(Study material begins)

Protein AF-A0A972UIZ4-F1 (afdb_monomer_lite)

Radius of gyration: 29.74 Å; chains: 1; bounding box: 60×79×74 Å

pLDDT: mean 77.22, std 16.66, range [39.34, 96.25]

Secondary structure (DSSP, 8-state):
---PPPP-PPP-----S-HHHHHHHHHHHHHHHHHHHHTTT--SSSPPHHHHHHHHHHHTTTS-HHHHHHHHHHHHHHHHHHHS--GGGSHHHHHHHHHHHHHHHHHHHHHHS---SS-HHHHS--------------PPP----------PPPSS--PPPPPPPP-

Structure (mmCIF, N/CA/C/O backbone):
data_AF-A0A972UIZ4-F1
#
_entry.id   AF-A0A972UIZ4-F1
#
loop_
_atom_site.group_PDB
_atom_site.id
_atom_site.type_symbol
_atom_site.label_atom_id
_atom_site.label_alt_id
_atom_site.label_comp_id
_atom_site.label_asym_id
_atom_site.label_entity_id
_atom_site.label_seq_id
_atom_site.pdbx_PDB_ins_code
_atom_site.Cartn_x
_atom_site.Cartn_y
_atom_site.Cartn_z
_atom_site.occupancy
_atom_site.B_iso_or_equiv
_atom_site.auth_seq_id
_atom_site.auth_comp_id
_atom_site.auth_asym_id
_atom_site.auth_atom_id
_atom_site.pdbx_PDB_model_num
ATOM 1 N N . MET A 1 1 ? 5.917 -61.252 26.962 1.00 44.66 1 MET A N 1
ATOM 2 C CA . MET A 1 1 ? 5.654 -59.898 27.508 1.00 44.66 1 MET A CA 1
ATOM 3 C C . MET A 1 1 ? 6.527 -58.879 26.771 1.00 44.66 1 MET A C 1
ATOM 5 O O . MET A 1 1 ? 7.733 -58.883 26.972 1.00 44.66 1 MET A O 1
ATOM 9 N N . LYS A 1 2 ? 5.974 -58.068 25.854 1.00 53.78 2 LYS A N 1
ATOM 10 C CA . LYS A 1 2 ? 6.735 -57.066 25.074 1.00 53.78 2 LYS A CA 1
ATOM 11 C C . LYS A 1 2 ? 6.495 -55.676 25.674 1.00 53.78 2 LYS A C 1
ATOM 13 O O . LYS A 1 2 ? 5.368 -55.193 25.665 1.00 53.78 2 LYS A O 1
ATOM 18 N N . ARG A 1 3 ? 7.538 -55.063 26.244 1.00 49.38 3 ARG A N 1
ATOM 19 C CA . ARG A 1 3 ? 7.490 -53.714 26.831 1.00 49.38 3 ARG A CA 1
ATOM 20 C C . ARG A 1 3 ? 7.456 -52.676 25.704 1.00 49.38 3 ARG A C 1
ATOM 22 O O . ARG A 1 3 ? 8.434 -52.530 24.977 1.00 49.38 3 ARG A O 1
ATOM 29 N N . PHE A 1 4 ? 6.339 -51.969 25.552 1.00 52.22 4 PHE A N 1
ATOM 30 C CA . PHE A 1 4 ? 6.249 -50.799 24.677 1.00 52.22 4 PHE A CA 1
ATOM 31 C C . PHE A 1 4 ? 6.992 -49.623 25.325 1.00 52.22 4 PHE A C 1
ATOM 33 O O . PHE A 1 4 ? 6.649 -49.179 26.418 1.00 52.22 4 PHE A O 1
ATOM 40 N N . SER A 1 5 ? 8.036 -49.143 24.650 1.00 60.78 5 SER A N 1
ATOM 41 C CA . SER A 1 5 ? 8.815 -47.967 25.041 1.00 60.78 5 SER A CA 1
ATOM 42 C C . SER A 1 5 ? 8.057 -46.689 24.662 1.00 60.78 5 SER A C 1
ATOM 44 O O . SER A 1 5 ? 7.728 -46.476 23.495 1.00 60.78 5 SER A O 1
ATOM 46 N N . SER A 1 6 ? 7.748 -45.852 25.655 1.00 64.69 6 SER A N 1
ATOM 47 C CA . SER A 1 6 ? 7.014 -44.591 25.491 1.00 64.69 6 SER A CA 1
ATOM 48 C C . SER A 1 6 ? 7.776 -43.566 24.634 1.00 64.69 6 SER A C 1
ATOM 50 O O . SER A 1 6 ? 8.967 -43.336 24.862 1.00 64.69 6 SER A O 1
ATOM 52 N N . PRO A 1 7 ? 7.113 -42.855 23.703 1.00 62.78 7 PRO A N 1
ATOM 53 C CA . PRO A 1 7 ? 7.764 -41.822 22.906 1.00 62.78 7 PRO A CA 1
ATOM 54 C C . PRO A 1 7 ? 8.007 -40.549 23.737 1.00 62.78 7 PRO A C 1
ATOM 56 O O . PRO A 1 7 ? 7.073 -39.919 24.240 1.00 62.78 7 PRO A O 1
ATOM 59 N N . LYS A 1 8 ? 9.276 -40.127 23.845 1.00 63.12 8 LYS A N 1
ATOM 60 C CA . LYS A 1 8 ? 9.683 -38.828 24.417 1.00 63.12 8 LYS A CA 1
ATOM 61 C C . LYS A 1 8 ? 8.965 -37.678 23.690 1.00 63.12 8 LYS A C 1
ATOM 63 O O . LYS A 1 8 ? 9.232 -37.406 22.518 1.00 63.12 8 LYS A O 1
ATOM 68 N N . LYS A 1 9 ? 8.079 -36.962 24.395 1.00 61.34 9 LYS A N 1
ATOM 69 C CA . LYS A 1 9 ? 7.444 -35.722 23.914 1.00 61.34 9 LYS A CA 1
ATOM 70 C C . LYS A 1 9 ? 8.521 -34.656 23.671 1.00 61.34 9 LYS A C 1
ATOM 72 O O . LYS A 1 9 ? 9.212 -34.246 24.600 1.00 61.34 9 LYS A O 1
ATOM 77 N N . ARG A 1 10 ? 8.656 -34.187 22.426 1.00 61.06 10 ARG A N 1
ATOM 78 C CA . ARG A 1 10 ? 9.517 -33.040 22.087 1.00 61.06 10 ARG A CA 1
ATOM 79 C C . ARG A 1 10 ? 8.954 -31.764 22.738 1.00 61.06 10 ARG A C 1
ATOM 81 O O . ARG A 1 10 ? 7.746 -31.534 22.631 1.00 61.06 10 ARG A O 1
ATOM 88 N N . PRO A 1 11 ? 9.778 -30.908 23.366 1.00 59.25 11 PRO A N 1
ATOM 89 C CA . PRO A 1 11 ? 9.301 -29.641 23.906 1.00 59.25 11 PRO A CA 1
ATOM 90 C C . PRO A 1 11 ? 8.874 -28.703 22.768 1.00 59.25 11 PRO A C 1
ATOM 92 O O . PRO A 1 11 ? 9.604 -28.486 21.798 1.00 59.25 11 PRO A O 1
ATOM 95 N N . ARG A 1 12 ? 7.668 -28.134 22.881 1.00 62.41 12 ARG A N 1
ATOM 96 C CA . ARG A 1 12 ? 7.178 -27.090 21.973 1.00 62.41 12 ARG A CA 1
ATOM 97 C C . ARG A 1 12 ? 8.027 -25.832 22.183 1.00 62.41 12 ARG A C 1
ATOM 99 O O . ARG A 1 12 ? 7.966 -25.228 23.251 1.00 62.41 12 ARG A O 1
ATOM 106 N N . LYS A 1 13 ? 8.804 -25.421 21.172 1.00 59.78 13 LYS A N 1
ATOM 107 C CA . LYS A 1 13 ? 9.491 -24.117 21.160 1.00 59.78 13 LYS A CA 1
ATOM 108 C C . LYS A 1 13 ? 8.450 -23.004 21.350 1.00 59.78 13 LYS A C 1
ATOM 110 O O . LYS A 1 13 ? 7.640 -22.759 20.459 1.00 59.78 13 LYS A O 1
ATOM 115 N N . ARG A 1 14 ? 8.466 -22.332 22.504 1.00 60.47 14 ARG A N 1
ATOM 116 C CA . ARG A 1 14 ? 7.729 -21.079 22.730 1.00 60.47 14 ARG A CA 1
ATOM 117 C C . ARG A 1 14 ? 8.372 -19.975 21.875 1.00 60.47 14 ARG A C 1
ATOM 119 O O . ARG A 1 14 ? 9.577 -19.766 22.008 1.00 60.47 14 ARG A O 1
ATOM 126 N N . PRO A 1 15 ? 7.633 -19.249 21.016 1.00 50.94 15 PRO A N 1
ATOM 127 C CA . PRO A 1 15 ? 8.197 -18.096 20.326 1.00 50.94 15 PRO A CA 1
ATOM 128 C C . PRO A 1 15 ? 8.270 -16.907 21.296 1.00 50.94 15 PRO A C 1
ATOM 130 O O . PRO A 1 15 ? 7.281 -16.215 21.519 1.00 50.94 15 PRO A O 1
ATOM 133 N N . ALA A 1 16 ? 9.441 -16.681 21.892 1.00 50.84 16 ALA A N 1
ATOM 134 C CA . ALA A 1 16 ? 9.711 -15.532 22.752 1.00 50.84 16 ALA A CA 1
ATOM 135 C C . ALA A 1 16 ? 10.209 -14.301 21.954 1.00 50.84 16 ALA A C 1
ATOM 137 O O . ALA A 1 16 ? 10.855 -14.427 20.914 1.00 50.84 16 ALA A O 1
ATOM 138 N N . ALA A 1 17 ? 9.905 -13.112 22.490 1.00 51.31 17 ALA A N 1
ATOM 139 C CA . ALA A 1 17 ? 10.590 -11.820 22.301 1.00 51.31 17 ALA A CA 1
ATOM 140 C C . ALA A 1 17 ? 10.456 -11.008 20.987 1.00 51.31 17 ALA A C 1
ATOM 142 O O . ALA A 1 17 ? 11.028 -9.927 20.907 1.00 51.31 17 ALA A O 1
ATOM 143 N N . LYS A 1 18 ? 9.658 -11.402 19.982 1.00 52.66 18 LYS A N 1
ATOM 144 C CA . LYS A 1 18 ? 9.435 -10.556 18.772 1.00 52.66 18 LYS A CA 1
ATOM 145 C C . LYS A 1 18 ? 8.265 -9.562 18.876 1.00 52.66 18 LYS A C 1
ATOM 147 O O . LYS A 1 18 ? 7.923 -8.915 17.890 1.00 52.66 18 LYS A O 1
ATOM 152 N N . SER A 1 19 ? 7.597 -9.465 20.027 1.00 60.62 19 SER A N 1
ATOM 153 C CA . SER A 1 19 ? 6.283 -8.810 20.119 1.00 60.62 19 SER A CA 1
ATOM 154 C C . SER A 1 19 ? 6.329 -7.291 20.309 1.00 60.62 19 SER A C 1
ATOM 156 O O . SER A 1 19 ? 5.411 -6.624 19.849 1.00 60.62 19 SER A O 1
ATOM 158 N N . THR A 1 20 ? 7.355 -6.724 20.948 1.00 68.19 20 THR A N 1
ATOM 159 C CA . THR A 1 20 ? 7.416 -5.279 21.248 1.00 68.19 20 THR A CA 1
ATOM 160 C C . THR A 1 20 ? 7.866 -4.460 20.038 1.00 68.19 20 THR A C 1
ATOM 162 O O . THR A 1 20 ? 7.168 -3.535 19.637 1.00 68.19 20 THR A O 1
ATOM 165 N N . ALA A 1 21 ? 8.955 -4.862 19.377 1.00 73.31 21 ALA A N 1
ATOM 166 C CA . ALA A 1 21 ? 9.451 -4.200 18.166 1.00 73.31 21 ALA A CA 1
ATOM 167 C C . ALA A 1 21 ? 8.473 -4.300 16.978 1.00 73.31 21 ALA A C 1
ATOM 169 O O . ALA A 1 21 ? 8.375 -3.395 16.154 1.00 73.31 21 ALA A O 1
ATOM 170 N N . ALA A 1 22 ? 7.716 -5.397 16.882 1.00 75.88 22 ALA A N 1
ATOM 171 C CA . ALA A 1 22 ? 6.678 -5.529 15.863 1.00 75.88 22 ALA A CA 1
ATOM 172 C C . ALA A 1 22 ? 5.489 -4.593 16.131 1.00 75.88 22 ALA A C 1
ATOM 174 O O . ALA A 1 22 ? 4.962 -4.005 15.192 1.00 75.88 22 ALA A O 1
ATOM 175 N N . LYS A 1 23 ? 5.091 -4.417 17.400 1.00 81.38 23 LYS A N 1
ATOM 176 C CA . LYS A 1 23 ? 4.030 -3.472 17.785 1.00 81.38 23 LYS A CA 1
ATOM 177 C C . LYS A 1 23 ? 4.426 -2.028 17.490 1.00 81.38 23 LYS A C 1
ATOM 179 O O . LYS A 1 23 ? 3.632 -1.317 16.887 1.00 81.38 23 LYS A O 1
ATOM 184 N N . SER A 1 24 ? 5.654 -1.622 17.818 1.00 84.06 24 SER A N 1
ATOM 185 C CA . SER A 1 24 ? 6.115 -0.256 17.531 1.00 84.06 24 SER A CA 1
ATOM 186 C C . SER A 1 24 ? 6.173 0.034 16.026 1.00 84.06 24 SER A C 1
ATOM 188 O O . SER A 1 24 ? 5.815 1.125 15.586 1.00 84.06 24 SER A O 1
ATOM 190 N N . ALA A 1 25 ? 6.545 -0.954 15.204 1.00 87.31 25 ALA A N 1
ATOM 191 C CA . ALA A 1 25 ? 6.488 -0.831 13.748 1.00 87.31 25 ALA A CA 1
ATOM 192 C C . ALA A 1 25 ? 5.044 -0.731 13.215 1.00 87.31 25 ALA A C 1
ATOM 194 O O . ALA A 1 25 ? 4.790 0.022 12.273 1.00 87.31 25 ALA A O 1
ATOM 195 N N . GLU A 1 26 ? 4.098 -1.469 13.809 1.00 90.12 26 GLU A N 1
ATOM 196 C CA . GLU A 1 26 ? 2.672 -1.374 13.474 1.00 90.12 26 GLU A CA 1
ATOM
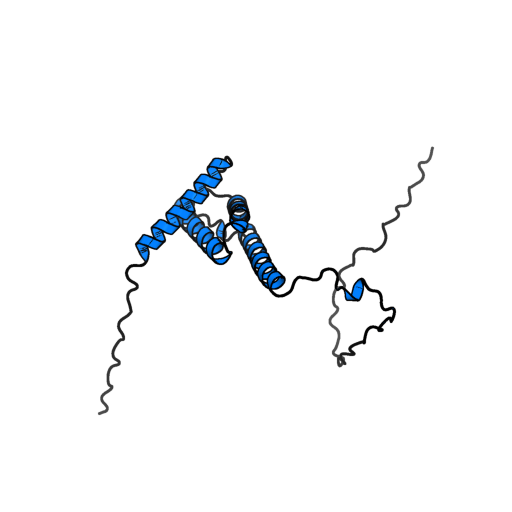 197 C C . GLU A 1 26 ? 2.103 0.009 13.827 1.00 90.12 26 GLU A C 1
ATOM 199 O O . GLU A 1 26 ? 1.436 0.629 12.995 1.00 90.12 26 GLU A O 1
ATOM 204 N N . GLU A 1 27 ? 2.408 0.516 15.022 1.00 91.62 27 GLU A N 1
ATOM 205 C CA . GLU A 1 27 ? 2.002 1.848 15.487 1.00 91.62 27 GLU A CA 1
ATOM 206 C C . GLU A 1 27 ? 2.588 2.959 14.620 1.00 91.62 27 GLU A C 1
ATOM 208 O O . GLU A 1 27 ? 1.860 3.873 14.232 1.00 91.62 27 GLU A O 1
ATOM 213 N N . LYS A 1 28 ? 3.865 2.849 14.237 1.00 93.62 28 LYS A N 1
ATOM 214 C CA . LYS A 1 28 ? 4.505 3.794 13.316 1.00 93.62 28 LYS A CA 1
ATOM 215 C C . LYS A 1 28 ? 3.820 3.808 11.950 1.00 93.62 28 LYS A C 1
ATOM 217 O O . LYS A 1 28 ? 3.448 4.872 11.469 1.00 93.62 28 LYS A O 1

(Study material ends)

__Exercise prompt__
All lines above from the one with "ATOM 162 O O" to the one with "ATOM 190 N N", inclusive, should be copied exactly, and no other lines.

__Answer below__
ATOM 162 O O . THR A 1 20 ? 7.168 -3.535 19.637 1.00 68.19 20 THR A O 1
ATOM 165 N N . ALA A 1 21 ? 8.955 -4.862 19.377 1.00 73.31 21 ALA A N 1
ATOM 166 C CA . ALA A 1 21 ? 9.451 -4.200 18.166 1.00 73.31 21 ALA A CA 1
ATOM 167 C C . ALA A 1 21 ? 8.473 -4.300 16.978 1.00 73.31 21 ALA A C 1
ATOM 169 O O . ALA A 1 21 ? 8.375 -3.395 16.154 1.00 73.31 21 ALA A O 1
ATOM 170 N N . ALA A 1 22 ? 7.716 -5.397 16.882 1.00 75.88 22 ALA A N 1
ATOM 171 C CA . ALA A 1 22 ? 6.678 -5.529 15.863 1.00 75.88 22 ALA A CA 1
ATOM 172 C C . ALA A 1 22 ? 5.489 -4.593 16.131 1.00 75.88 22 ALA A C 1
ATOM 174 O O . ALA A 1 22 ? 4.962 -4.005 15.192 1.00 75.88 22 ALA A O 1
ATOM 175 N N . LYS A 1 23 ? 5.091 -4.417 17.400 1.00 81.38 23 LYS A N 1
ATOM 176 C CA . LYS A 1 23 ? 4.030 -3.472 17.785 1.00 81.38 23 LYS A CA 1
ATOM 177 C C . LYS A 1 23 ? 4.426 -2.028 17.490 1.00 81.38 23 LYS A C 1
ATOM 179 O O . LYS A 1 23 ? 3.632 -1.317 16.887 1.00 81.38 23 LYS A O 1
ATOM 184 N N . SER A 1 24 ? 5.654 -1.622 17.818 1.00 84.06 24 SER A N 1
ATOM 185 C CA . SER A 1 24 ? 6.115 -0.256 17.531 1.00 84.06 24 SER A CA 1
ATOM 186 C C . SER A 1 24 ? 6.173 0.034 16.026 1.00 84.06 24 SER A C 1
ATOM 188 O O . SER A 1 24 ? 5.815 1.125 15.586 1.00 84.06 24 SER A O 1
ATOM 190 N N . ALA A 1 25 ? 6.545 -0.954 15.204 1.00 87.31 25 ALA A N 1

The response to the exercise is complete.